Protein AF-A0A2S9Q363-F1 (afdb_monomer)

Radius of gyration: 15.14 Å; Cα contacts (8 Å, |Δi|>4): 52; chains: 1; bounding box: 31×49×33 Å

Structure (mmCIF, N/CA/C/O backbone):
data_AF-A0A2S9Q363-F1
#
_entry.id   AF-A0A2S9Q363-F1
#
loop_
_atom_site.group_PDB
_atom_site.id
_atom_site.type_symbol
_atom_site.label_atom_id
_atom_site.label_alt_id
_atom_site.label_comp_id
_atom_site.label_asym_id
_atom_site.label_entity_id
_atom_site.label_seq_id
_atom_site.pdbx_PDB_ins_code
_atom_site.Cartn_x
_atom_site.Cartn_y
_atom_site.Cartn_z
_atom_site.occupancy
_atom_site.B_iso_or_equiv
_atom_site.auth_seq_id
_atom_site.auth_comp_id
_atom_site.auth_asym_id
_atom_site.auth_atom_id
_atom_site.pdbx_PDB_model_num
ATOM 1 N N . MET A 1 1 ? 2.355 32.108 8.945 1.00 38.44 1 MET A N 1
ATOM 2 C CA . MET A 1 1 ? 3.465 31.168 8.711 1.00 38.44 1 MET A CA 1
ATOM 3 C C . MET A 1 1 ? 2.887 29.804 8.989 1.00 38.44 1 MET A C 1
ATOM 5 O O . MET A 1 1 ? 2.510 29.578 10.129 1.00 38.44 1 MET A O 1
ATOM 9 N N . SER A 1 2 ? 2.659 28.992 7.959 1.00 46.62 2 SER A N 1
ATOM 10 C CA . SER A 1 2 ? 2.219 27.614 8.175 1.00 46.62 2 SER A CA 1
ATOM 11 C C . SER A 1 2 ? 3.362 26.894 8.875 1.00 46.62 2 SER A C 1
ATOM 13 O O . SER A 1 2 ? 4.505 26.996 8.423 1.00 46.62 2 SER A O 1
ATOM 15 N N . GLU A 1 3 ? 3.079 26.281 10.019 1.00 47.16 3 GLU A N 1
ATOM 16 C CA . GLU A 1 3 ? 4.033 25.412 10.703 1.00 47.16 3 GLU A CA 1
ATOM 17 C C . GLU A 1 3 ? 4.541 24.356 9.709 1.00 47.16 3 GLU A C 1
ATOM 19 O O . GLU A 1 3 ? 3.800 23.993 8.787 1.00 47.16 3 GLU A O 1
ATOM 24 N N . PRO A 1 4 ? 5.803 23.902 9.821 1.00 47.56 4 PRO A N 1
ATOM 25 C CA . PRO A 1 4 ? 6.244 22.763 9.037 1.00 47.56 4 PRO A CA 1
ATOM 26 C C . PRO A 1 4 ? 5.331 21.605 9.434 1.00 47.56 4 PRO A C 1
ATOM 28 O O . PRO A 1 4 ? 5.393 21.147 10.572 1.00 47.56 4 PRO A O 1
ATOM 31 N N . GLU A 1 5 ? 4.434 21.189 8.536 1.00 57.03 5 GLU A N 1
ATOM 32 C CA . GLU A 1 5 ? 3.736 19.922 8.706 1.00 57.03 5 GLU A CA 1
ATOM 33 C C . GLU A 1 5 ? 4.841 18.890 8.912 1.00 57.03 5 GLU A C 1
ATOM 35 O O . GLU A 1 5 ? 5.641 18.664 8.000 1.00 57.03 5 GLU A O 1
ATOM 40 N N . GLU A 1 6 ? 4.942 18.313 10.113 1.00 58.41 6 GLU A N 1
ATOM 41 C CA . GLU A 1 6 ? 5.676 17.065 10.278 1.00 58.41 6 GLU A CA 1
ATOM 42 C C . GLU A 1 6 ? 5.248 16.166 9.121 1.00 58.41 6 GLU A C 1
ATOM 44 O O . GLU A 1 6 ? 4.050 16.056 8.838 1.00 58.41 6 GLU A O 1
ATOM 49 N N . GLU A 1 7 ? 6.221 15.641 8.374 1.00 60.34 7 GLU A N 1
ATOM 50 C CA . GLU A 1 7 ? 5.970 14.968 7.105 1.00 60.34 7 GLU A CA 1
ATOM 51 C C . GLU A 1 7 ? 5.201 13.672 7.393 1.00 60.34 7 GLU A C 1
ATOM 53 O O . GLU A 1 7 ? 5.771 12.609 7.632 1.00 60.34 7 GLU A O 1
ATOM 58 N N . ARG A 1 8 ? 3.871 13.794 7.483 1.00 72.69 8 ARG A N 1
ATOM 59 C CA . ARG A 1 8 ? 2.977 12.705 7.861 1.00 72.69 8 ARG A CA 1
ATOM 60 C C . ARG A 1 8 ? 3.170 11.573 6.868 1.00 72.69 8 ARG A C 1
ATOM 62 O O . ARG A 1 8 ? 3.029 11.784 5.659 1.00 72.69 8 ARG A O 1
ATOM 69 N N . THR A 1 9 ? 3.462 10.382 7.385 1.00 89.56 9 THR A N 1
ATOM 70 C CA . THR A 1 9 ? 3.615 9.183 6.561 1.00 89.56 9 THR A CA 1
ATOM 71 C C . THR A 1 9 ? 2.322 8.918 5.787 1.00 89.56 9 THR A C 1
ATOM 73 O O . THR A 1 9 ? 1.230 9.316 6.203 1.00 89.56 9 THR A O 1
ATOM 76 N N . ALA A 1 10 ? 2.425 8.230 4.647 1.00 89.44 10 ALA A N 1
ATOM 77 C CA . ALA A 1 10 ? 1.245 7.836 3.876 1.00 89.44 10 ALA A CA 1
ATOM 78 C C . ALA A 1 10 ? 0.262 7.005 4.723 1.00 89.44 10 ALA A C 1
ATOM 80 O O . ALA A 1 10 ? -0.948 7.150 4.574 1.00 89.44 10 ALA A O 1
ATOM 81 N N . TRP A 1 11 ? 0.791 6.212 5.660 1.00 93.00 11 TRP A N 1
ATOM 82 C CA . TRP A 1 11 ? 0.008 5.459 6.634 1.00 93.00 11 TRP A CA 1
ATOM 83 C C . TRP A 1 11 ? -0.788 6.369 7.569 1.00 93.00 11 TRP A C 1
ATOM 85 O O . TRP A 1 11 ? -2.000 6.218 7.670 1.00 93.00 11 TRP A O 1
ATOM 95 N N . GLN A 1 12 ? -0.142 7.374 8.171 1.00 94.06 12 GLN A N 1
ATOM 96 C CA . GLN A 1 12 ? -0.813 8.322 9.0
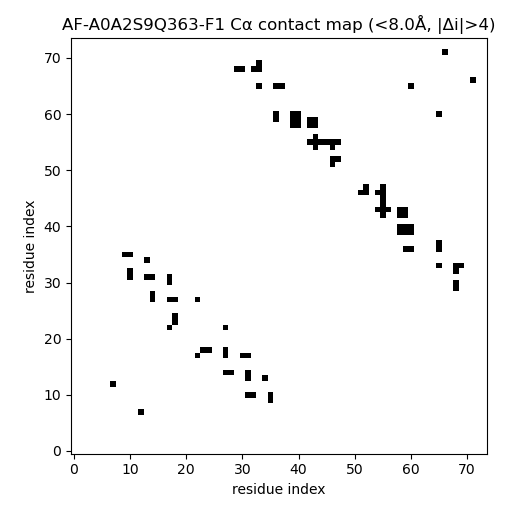67 1.00 94.06 
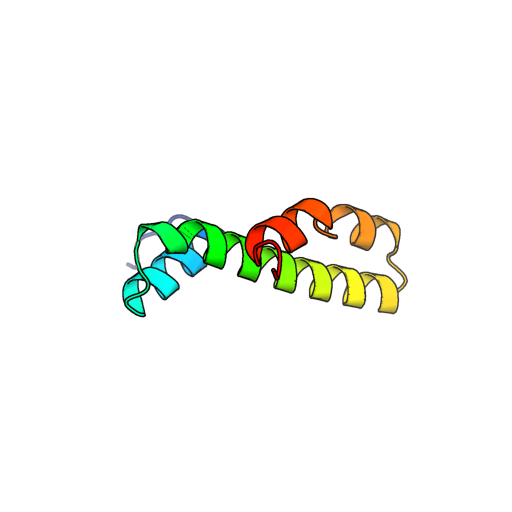12 GLN A CA 1
ATOM 97 C C . GLN A 1 12 ? -1.970 9.033 8.355 1.00 94.06 12 GLN A C 1
ATOM 99 O O . GLN A 1 12 ? -3.060 9.155 8.896 1.00 94.06 12 GLN A O 1
ATOM 104 N N . ARG A 1 13 ? -1.753 9.441 7.099 1.00 94.31 13 ARG A N 1
ATOM 105 C CA . ARG A 1 13 ? -2.791 10.092 6.287 1.00 94.31 13 ARG A CA 1
ATOM 106 C C 
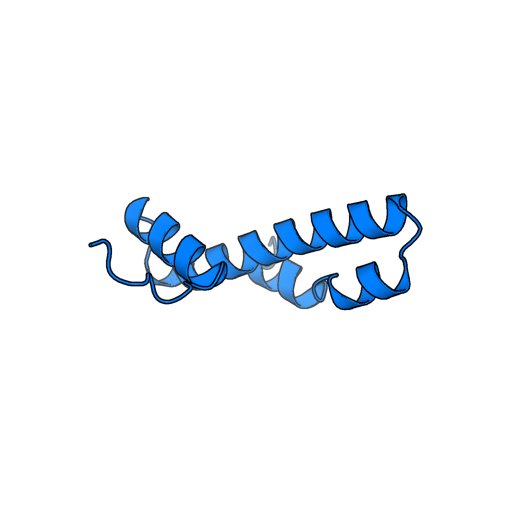. ARG A 1 13 ? -3.962 9.160 5.972 1.00 94.31 13 ARG A C 1
ATOM 108 O O . ARG A 1 13 ? -5.094 9.624 5.900 1.00 94.31 13 ARG A O 1
ATOM 115 N N . ALA A 1 14 ? -3.696 7.873 5.752 1.00 93.69 14 ALA A N 1
ATOM 116 C CA . ALA A 1 14 ? -4.745 6.881 5.537 1.00 93.69 14 ALA A CA 1
ATOM 117 C C . ALA A 1 14 ? -5.560 6.642 6.817 1.00 93.69 14 ALA A C 1
ATOM 119 O O . ALA A 1 14 ? -6.785 6.597 6.748 1.00 93.69 14 ALA A O 1
ATOM 120 N N . VAL A 1 15 ? -4.892 6.552 7.972 1.00 94.50 15 VAL A N 1
ATOM 121 C CA . VAL A 1 15 ? -5.537 6.452 9.289 1.00 94.50 15 VAL A CA 1
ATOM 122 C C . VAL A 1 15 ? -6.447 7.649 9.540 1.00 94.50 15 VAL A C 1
- - - -
* Your objective: Output exactly, and only, the lines of the entries above from the one with "ATOM 95 N N" up to and including the one with "ATOM 116 C CA"; pictures are to be left out.

* Your response:
ATOM 95 N N . GLN A 1 12 ? -0.142 7.374 8.171 1.00 94.06 12 GLN A N 1
ATOM 96 C CA . GLN A 1 12 ? -0.813 8.322 9.0
67 1.00 94.06 
12 GLN A CA 1
ATOM 97 C C . GLN A 1 12 ? -1.970 9.033 8.355 1.00 94.06 12 GLN A C 1
ATOM 99 O O . GLN A 1 12 ? -3.060 9.155 8.896 1.00 94.06 12 GLN A O 1
ATOM 104 N N . ARG A 1 13 ? -1.753 9.441 7.099 1.00 94.31 13 ARG A N 1
ATOM 105 C CA . ARG A 1 13 ? -2.791 10.092 6.287 1.00 94.31 13 ARG A CA 1
ATOM 106 C C 
. ARG A 1 13 ? -3.962 9.160 5.972 1.00 94.31 13 ARG A C 1
ATOM 108 O O . ARG A 1 13 ? -5.094 9.624 5.900 1.00 94.31 13 ARG A O 1
ATOM 115 N N . ALA A 1 14 ? -3.696 7.873 5.752 1.00 93.69 14 ALA A N 1
ATOM 116 C CA . ALA A 1 14 ? -4.745 6.881 5.537 1.00 93.69 14 ALA A CA 1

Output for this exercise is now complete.